▶ _EXERCISE DESCRIPTION_
Retype, exactly as they appear below, the lines between the line holding "ATOM 67 C CA" and the line holding "ATOM 70 O O", both ends included.
[INFORMATION PROVIDED — start]
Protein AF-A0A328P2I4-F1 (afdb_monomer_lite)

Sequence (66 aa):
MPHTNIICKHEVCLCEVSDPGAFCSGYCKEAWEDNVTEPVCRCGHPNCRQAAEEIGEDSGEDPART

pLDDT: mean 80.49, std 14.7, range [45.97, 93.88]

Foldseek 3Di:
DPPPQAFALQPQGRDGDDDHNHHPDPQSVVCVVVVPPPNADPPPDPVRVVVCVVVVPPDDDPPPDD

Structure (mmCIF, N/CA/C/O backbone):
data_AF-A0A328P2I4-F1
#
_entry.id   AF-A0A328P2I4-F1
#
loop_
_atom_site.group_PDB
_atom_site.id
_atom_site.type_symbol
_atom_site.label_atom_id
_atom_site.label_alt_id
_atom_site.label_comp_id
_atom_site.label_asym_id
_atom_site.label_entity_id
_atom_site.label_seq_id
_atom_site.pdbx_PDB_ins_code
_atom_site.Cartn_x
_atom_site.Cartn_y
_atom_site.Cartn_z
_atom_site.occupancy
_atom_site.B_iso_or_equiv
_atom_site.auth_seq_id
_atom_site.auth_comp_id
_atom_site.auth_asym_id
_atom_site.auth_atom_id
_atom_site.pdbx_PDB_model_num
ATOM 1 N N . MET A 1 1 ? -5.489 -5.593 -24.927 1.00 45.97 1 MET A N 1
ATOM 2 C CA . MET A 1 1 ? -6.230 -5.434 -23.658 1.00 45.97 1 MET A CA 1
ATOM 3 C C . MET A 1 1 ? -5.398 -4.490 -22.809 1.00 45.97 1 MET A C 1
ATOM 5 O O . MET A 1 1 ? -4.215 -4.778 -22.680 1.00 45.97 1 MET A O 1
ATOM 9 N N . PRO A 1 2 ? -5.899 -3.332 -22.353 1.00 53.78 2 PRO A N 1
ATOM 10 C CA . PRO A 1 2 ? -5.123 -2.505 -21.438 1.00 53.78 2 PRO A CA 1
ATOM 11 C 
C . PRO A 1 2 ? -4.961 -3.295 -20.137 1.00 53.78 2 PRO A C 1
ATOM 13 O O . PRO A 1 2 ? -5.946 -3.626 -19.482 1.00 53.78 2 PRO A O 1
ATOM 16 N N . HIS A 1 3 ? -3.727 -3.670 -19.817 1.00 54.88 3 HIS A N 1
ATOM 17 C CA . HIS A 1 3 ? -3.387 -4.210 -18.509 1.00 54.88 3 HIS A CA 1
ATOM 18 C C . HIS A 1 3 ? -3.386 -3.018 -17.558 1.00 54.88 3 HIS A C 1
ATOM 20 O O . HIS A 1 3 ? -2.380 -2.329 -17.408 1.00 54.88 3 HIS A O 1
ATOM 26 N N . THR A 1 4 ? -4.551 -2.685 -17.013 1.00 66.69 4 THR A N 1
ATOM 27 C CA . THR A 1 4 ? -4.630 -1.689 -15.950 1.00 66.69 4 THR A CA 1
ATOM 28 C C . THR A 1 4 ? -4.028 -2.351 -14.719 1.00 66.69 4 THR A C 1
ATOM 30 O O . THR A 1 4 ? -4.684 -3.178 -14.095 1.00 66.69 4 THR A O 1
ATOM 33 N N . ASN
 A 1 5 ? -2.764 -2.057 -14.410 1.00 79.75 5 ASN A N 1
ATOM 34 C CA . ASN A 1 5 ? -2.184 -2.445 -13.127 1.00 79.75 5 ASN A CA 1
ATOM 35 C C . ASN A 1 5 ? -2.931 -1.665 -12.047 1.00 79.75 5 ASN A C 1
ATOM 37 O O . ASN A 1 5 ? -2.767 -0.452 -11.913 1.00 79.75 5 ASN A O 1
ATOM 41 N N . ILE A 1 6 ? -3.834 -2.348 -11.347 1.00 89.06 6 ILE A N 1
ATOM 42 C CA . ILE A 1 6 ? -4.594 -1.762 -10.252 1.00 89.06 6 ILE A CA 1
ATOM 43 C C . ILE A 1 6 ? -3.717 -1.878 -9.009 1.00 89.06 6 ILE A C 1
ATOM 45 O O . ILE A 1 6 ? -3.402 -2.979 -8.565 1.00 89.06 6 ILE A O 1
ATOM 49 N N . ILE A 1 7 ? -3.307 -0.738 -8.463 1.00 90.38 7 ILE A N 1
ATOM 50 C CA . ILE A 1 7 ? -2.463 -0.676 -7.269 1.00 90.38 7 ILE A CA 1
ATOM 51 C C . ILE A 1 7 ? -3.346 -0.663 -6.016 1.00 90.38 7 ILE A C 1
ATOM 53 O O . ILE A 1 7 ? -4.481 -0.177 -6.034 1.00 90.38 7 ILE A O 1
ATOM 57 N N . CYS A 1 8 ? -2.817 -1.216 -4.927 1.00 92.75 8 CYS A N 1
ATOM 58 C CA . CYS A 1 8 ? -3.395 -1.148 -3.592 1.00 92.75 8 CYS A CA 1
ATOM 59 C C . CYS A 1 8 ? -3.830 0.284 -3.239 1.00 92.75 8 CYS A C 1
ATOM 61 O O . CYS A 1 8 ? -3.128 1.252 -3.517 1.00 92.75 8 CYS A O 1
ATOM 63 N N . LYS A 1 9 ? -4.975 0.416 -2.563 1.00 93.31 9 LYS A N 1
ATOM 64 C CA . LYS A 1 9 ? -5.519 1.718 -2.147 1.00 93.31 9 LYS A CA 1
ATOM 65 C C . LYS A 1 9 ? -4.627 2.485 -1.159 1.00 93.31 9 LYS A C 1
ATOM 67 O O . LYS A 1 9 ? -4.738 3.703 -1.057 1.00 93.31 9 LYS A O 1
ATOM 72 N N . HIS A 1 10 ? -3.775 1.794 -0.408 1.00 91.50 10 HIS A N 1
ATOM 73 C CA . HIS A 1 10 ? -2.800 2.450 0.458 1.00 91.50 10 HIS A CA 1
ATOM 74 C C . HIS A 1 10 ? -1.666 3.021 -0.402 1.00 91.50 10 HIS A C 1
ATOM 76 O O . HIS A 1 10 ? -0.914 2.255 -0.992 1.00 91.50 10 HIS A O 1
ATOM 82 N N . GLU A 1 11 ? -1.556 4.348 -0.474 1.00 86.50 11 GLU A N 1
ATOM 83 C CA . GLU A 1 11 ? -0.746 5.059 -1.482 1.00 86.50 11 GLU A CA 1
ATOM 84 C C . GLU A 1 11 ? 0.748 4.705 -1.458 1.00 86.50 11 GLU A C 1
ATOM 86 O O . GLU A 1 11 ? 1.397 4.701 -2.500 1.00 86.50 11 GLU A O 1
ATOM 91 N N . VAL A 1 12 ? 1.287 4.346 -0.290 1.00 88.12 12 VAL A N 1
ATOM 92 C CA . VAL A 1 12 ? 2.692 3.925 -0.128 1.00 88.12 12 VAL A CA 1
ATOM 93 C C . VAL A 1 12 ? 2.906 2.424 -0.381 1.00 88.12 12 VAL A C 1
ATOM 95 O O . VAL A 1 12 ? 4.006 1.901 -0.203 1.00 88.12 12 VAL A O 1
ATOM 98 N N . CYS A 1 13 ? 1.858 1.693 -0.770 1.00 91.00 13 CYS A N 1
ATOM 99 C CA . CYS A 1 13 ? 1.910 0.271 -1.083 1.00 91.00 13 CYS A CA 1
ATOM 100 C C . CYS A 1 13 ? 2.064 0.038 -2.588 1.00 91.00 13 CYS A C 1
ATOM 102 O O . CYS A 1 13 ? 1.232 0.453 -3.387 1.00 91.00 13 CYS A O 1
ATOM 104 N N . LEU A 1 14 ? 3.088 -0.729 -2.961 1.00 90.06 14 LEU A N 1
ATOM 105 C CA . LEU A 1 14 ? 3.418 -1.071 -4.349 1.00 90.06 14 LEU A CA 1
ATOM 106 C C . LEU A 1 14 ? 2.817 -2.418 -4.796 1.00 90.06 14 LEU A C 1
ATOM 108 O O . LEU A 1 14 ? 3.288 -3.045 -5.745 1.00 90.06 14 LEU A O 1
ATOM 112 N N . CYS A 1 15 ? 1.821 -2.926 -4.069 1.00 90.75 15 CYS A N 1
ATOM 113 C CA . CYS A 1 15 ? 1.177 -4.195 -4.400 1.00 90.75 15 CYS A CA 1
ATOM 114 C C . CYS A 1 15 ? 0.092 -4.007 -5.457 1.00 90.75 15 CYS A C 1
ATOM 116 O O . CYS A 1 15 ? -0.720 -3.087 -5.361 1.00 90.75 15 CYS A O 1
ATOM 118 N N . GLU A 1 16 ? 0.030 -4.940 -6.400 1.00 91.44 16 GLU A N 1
[INFORMATION PROVIDED — finish]
[INFORMATION PROVIDED — start]
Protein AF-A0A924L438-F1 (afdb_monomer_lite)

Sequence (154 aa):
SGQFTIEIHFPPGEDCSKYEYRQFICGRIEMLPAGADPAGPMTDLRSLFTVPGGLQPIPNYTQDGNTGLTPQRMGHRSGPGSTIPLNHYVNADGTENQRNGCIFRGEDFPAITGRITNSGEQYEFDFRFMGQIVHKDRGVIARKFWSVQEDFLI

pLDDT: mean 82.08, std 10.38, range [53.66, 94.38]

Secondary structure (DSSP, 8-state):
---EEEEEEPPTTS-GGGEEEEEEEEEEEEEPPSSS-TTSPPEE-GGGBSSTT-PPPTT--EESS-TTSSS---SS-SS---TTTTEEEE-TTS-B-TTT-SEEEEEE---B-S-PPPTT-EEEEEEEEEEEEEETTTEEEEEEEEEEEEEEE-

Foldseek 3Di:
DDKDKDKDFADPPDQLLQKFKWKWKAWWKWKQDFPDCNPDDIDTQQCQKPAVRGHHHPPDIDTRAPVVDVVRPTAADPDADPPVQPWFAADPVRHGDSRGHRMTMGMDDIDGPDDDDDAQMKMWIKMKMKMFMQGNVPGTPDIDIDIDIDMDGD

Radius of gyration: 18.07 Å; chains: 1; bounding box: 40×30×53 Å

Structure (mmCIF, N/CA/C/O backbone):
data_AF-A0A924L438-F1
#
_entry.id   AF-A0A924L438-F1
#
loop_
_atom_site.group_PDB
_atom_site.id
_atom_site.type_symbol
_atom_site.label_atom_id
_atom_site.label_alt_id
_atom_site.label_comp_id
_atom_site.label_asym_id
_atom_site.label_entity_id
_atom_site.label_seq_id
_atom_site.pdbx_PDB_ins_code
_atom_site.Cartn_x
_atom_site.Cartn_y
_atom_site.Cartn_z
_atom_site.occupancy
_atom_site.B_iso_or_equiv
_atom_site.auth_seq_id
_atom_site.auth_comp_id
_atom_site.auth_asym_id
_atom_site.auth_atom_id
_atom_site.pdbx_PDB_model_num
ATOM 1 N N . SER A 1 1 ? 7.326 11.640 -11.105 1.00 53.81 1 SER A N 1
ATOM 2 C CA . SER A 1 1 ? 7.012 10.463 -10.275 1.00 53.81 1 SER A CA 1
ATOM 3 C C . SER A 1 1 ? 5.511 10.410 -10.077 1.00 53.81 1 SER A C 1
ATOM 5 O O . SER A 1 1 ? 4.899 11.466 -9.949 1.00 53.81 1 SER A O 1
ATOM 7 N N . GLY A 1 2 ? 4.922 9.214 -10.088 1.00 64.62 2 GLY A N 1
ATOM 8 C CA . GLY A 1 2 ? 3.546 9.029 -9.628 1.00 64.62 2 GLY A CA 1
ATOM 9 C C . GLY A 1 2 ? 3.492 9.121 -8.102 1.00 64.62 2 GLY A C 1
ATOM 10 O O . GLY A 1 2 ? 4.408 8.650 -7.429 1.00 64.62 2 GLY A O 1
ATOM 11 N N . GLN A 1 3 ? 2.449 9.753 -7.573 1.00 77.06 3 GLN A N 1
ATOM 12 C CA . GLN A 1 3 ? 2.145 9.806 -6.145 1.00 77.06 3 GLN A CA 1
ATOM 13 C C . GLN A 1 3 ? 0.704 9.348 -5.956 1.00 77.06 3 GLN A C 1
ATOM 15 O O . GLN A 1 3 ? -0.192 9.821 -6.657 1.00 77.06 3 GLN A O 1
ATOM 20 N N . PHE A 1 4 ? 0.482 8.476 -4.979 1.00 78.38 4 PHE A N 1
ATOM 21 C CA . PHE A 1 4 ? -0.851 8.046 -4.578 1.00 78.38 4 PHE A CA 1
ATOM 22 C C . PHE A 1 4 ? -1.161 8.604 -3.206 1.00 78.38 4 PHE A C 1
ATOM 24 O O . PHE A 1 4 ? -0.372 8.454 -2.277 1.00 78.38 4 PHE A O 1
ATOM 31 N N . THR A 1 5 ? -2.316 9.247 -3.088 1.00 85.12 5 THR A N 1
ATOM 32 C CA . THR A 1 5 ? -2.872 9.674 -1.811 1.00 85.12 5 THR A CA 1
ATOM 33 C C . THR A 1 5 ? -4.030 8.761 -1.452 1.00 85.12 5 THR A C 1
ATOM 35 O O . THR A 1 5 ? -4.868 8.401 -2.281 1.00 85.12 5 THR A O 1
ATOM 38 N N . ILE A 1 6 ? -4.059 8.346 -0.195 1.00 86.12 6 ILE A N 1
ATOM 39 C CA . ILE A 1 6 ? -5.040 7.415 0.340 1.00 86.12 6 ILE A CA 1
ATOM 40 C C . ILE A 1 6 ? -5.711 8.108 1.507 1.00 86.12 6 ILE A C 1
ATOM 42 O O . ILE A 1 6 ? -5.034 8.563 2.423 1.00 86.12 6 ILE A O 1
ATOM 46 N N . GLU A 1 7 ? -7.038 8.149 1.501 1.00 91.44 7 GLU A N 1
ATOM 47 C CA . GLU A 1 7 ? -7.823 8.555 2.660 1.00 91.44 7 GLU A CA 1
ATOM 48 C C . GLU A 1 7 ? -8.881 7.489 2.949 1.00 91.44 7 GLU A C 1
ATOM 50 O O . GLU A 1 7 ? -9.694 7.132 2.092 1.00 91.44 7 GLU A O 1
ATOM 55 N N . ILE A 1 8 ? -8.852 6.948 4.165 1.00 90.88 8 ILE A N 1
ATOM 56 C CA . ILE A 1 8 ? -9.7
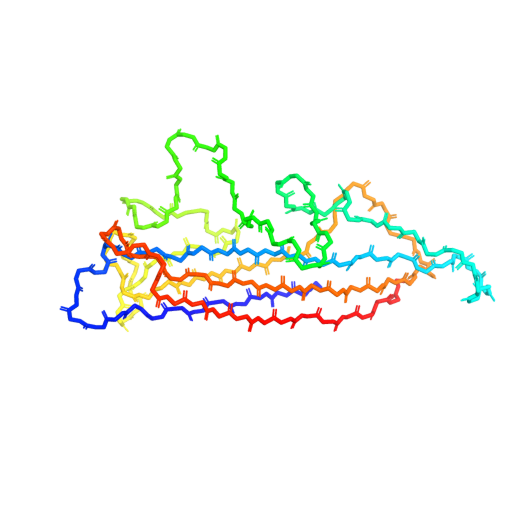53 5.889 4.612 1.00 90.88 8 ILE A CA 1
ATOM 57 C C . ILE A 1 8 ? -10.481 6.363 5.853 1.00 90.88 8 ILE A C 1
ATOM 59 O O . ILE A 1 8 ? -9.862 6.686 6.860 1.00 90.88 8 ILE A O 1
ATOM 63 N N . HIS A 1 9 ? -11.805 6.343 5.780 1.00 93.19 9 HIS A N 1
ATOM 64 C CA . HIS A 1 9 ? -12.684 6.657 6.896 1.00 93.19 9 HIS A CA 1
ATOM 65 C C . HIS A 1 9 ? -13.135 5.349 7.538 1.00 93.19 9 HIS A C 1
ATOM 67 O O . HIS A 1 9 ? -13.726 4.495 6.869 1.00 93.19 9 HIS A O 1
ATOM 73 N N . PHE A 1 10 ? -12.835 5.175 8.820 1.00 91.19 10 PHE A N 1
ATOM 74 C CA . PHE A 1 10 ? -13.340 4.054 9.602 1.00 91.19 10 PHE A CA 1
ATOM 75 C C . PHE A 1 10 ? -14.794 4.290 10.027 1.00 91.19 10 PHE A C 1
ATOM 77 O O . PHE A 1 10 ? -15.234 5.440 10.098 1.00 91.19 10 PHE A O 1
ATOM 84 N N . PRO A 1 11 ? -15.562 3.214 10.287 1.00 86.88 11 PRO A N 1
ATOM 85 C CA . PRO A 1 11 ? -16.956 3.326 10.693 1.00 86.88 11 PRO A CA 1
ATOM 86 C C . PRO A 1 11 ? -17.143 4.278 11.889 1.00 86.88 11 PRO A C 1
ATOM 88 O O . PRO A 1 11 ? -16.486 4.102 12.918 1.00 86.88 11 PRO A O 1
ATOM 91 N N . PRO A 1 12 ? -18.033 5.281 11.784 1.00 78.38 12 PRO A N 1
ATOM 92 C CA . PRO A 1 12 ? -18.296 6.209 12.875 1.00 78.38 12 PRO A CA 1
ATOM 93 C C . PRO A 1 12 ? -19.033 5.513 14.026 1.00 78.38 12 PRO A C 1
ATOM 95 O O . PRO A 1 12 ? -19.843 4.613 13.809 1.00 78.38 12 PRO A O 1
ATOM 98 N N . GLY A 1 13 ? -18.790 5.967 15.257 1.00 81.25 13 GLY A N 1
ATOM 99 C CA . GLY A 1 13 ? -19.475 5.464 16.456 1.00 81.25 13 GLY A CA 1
[INFORMATION PROVIDED — finish]
[INFORMATION PROVIDED — start]
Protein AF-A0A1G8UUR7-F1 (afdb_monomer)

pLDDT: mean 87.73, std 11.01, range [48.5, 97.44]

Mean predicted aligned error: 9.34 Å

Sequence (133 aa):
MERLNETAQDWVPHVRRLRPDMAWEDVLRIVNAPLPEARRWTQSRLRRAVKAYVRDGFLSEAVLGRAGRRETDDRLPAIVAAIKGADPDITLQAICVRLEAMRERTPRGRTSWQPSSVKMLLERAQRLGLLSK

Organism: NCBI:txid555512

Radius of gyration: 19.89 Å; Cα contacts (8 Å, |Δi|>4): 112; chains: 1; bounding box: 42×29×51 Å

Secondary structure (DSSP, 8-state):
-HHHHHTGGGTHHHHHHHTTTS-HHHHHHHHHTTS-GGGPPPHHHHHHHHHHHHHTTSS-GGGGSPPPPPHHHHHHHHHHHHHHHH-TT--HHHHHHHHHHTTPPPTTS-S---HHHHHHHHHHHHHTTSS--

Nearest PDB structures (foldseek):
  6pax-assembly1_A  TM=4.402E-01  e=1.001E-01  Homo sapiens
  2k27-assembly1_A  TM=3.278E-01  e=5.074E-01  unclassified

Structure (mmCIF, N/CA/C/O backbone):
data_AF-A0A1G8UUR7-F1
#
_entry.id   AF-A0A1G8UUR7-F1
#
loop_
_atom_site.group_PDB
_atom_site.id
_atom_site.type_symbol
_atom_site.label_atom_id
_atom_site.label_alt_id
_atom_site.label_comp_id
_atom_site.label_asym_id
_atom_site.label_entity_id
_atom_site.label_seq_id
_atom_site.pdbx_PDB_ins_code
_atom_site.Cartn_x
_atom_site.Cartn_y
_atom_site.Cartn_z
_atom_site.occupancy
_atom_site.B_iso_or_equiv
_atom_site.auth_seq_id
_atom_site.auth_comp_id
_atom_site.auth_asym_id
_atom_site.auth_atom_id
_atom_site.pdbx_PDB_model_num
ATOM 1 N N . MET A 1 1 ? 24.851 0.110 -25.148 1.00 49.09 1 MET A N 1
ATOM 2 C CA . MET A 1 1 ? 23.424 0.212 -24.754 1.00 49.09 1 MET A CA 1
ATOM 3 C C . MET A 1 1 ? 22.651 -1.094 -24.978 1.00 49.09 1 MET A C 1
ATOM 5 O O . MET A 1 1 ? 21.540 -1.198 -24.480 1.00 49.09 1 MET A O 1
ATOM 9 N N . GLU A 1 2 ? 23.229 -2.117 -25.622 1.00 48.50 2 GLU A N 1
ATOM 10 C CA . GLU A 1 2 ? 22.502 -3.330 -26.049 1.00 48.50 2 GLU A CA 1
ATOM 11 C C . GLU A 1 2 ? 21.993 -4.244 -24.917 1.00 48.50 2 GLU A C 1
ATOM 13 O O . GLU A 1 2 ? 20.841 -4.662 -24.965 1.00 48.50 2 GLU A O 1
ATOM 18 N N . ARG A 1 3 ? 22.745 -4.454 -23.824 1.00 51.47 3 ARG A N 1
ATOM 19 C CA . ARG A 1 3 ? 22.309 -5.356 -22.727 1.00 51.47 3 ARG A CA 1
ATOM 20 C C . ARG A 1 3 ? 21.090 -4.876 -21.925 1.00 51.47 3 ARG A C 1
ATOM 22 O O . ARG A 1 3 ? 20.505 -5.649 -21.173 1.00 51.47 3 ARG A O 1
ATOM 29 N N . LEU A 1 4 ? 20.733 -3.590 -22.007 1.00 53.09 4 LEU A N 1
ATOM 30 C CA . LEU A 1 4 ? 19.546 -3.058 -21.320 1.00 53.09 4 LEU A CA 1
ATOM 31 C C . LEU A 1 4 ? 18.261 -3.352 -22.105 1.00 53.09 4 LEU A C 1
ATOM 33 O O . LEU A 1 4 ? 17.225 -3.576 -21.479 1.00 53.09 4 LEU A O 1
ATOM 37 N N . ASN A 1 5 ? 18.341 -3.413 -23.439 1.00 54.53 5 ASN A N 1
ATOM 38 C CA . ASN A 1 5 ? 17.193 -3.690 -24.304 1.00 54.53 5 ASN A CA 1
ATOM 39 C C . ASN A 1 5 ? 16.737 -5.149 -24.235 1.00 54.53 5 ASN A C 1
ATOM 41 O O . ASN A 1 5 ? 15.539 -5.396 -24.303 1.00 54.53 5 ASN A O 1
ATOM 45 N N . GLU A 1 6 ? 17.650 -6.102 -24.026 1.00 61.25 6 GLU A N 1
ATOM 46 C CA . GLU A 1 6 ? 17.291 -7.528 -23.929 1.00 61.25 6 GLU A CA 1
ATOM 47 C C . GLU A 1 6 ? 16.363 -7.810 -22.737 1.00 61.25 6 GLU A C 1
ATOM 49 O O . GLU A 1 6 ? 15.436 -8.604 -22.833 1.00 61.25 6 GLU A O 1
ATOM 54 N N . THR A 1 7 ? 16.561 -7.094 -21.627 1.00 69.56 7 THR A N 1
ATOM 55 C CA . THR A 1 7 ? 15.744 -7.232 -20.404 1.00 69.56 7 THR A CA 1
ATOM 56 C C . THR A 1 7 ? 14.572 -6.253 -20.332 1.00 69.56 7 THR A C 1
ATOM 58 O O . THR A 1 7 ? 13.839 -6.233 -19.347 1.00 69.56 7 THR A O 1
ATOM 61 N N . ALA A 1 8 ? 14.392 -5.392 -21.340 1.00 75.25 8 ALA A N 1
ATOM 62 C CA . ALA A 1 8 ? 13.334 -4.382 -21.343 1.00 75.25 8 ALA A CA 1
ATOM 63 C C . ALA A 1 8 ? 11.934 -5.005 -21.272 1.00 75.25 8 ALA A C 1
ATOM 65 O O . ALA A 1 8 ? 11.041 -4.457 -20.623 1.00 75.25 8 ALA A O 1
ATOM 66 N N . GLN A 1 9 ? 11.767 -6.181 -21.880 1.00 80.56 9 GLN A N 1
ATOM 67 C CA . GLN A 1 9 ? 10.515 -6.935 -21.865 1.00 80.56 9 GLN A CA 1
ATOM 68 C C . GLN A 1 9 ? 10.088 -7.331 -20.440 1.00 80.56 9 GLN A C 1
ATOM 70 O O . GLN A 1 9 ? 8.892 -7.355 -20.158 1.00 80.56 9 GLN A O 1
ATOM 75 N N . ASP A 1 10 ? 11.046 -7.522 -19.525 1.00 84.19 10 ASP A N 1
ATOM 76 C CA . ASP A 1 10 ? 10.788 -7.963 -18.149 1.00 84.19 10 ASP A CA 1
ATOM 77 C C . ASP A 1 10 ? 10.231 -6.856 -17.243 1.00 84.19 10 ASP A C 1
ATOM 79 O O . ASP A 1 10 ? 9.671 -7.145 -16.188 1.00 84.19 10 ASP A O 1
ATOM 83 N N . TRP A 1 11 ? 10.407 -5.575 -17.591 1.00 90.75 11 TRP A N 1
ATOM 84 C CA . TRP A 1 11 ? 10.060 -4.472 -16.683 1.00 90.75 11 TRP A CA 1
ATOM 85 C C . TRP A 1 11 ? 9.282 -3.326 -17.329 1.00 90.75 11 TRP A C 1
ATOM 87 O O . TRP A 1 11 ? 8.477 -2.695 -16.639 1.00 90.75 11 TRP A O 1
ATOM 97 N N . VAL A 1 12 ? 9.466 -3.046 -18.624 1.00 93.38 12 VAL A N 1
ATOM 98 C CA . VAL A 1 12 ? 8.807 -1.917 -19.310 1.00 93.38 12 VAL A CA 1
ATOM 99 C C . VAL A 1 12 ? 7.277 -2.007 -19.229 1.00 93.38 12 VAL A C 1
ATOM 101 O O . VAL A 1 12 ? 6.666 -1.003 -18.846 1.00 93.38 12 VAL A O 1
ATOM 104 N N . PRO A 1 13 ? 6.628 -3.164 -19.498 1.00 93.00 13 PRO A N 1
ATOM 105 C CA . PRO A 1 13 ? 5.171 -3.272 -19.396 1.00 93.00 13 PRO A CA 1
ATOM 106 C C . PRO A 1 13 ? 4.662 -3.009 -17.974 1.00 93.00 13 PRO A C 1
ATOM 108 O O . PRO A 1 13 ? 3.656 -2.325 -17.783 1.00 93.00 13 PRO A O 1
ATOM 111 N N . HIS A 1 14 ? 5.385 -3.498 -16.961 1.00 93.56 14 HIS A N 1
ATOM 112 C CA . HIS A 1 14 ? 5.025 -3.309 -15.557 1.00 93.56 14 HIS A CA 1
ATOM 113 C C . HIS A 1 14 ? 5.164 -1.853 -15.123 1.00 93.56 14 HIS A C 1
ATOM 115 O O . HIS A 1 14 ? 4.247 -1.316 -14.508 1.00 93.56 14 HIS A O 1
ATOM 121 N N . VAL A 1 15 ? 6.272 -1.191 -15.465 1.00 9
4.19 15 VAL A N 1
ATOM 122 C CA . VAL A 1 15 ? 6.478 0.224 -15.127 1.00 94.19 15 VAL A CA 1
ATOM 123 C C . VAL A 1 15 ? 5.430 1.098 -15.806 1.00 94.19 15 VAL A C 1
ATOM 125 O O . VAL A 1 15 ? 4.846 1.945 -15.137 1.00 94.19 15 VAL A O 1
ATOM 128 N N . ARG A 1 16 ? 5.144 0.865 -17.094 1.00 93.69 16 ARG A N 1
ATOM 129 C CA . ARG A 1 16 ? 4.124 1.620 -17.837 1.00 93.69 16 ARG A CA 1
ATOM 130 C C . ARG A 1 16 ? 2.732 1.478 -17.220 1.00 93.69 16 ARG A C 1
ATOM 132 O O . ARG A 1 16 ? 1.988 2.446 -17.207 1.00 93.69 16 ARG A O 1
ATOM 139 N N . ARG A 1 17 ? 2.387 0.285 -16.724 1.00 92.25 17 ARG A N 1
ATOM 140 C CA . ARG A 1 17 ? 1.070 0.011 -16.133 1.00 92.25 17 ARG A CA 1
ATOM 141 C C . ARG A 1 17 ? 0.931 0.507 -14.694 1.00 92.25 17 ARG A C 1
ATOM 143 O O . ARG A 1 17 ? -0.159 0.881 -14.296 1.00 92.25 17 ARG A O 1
[INFORMATION PROVIDED — finish]
▶ _ANSWER BOX_
ATOM 67 C CA . GLN A 1 9 ? 10.515 -6.935 -21.865 1.00 80.56 9 GLN A CA 1
ATOM 68 C C . GLN A 1 9 ? 10.088 -7.331 -20.440 1.00 80.56 9 GLN A C 1
ATOM 70 O O . GLN A 1 9 ? 8.892 -7.355 -20.158 1.00 80.56 9 GLN A O 1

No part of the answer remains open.